9) RÓTULO MAIS BONITO DO ANO

Vou puxar a sardinha para o meu lado nessa. Eu acho o rótulo da Cat In The Box um dos mais bonitos feitos no Brasil esse ano. O mercado precisa melhorar muito nesse sentido. Precisa-se entender que, para o leigo ou o marinheiro de primeira viagem (a maioria), o rótulo é um convite a provar sua cerveja; portanto, é muito importante que ele faça jus à qualidade da cerveja que tem dentro da garrafa. Não adianta ter a melhor cerveja do mundo sendo que o convite a bebê-la não convence.

10) NOVIDADE DO ANO

Como cervejeiro caseiro e dono de loja de materiais para caseiros, com certeza digo que a novidade do ano foi a maior disponibilidade de fermentos líquidos no mercado. Acho isso muito importante para a produção caseira de cerveja, pois possibilita que um número maior de estilos seja feito, alguns pouco apreciados por aqui como berliner weisse, por exemplo.

11) MELHOR FATO CERVEJEIRO

Tivemos muitos fatos positivos, mas acho que o show dos Raimundos no Beer Experience foi o ponto alto do meu ano. Foi durante as duas últimas horas, depois de muito trabalho, que pude realmente curtir cerveja e música.
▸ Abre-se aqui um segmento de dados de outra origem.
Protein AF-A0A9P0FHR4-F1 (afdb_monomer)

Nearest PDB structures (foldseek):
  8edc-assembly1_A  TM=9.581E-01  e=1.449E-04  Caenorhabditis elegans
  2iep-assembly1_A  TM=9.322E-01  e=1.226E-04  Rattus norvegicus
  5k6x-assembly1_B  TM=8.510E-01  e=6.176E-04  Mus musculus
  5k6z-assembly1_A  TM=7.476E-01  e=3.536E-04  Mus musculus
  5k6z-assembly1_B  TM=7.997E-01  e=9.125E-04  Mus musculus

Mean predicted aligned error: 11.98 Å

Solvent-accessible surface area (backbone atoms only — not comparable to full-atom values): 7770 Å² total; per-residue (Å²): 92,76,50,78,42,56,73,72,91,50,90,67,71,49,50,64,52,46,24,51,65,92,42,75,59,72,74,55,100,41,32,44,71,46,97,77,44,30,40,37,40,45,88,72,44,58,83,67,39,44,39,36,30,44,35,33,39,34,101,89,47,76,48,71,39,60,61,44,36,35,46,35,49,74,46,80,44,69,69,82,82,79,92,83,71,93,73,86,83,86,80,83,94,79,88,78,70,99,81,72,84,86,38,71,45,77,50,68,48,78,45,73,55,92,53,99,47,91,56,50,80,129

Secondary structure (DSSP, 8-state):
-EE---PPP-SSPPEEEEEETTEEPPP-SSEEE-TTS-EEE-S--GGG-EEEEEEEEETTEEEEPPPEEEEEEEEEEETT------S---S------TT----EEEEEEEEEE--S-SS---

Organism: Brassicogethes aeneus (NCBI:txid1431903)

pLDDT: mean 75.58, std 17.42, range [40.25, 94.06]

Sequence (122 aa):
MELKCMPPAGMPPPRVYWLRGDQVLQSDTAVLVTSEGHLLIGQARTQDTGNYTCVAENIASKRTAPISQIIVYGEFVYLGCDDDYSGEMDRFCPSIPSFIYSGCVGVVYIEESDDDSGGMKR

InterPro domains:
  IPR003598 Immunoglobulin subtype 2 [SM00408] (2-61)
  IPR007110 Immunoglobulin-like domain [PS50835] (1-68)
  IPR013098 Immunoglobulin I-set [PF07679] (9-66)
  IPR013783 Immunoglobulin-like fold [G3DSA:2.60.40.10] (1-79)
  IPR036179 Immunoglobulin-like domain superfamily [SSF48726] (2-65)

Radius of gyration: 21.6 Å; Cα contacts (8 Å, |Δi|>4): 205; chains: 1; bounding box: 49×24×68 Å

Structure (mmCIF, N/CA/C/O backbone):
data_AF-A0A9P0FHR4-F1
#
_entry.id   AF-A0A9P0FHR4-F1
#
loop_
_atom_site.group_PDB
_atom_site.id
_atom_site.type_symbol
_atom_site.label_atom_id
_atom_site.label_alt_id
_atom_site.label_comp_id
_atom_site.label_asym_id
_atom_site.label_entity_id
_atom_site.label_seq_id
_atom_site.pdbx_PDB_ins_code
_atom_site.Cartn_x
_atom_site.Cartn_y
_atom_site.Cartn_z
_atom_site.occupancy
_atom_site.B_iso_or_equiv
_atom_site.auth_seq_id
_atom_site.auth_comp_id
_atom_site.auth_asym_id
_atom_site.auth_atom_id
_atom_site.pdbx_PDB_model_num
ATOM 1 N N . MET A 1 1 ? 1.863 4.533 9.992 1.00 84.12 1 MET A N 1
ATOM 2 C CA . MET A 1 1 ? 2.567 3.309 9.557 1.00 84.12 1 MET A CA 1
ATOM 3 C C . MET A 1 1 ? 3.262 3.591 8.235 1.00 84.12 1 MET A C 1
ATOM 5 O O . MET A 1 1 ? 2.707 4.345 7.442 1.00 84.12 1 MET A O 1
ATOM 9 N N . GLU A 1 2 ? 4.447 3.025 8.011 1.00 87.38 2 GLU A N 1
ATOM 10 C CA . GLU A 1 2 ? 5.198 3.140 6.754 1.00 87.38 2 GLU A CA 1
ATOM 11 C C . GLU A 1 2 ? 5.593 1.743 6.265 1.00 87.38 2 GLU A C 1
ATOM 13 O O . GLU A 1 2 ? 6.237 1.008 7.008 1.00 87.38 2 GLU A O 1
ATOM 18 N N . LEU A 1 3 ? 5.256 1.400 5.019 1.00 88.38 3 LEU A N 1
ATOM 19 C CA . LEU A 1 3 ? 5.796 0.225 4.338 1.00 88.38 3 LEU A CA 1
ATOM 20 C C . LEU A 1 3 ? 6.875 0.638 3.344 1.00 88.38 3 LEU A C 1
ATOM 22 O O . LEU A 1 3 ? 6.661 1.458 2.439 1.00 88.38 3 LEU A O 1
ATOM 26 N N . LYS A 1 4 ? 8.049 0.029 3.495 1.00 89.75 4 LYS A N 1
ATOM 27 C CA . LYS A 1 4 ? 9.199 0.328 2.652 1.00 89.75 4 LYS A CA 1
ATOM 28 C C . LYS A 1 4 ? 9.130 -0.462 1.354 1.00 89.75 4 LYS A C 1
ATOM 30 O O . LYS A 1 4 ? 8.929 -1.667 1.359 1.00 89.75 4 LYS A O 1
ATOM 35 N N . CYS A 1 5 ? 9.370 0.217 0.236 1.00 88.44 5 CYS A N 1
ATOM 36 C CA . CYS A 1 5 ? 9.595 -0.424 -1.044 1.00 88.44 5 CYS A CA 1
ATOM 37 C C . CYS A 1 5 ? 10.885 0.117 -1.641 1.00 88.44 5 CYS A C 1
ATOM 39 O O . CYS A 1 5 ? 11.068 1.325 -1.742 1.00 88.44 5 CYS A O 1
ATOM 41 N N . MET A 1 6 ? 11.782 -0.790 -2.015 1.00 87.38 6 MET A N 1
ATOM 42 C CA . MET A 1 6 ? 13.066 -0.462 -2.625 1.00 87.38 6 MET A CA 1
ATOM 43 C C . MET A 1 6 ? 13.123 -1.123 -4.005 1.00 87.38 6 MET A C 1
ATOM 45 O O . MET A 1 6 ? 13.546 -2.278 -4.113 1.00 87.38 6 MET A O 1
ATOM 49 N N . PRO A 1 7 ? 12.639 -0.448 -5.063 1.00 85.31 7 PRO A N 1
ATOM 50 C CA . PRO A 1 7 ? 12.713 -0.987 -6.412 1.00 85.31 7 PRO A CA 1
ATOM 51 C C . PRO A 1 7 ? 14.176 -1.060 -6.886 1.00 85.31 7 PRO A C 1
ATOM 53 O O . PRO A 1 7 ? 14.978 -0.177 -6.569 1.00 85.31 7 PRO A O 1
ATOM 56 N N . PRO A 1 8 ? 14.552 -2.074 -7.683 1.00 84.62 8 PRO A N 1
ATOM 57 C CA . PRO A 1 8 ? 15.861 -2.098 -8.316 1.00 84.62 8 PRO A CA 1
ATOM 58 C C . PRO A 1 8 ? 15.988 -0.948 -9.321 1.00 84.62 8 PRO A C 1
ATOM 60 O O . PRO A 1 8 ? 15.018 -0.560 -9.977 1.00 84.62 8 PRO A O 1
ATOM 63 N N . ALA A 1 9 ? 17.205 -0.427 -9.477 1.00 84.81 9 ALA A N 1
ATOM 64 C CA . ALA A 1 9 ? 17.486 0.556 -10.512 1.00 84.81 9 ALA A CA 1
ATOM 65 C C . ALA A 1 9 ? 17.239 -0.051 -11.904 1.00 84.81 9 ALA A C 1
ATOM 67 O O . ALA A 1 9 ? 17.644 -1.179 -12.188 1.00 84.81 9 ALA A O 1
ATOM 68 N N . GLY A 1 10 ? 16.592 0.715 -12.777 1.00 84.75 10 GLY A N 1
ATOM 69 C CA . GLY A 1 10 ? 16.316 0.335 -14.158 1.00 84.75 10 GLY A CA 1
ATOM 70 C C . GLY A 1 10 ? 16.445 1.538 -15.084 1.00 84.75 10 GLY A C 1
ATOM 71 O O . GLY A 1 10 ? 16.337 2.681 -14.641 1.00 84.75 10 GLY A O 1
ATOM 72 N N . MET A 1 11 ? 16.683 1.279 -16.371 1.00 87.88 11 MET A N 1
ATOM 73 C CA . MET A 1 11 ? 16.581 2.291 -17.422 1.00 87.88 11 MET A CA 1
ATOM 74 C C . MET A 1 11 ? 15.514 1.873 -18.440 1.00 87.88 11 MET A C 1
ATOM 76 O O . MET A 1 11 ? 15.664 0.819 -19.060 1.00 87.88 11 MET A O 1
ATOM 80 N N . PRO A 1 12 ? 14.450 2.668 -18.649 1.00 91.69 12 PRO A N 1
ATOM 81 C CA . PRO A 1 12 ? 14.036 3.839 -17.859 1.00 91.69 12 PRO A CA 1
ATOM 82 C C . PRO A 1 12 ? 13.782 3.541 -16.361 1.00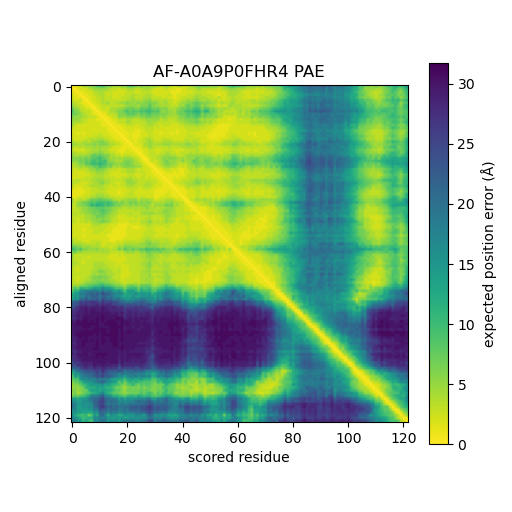 91.69 12 PRO A C 1
ATOM 84 O O . PRO A 1 12 ? 13.609 2.377 -15.998 1.00 91.69 12 PRO A O 1
ATOM 87 N N . PRO A 1 13 ? 13.766 4.553 -15.473 1.00 89.00 13 PRO A N 1
ATOM 88 C CA . PRO A 1 13 ? 13.394 4.352 -14.073 1.00 89.00 13 PRO A CA 1
ATOM 89 C C . PRO A 1 13 ? 12.004 3.705 -13.957 1.00 89.00 13 PRO A C 1
ATOM 91 O O . PRO A 1 13 ? 11.081 4.149 -14.647 1.00 89.00 13 PRO A O 1
ATOM 94 N N . PRO A 1 14 ? 11.827 2.666 -13.120 1.00 91.38 14 PRO A N 1
ATOM 95 C CA . PRO A 1 14 ? 10.532 2.025 -12.968 1.00 91.38 14 PRO A CA 1
ATOM 96 C C . PRO A 1 14 ? 9.549 2.941 -12.245 1.00 91.38 14 PRO A C 1
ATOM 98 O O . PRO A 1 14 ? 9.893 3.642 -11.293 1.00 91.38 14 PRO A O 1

Os dois dias de festival exigiram de todos os envolvidos um trabalho árduo, desde passar 3 dias acordado direto até recolher 1 tonelada de alimento às 8 da manhã de domingo (só eu e minha esposa!!!) Mas valeu, faremos tudo de novo este ano!

12) PIOR FATO CERVEJEIRO

Acho que o pior fato cervejeiro do ano foi a interpretação equivocada do MAPA (Ministério da Agricultura, Pecuária e Abastecimento) com relação à participação de cervejeiros caseiros em eventos e até mesmo organização de eventos voltados para os cervejeiros caseiros no Brasil. Em dezembro, pretendíamos realizar mais um Homebrew Experience (que na sua primeira e, por enquanto, única edição foi um sucesso), mas infelizmente não pudemos, pois não fomos autorizados pelo ministério.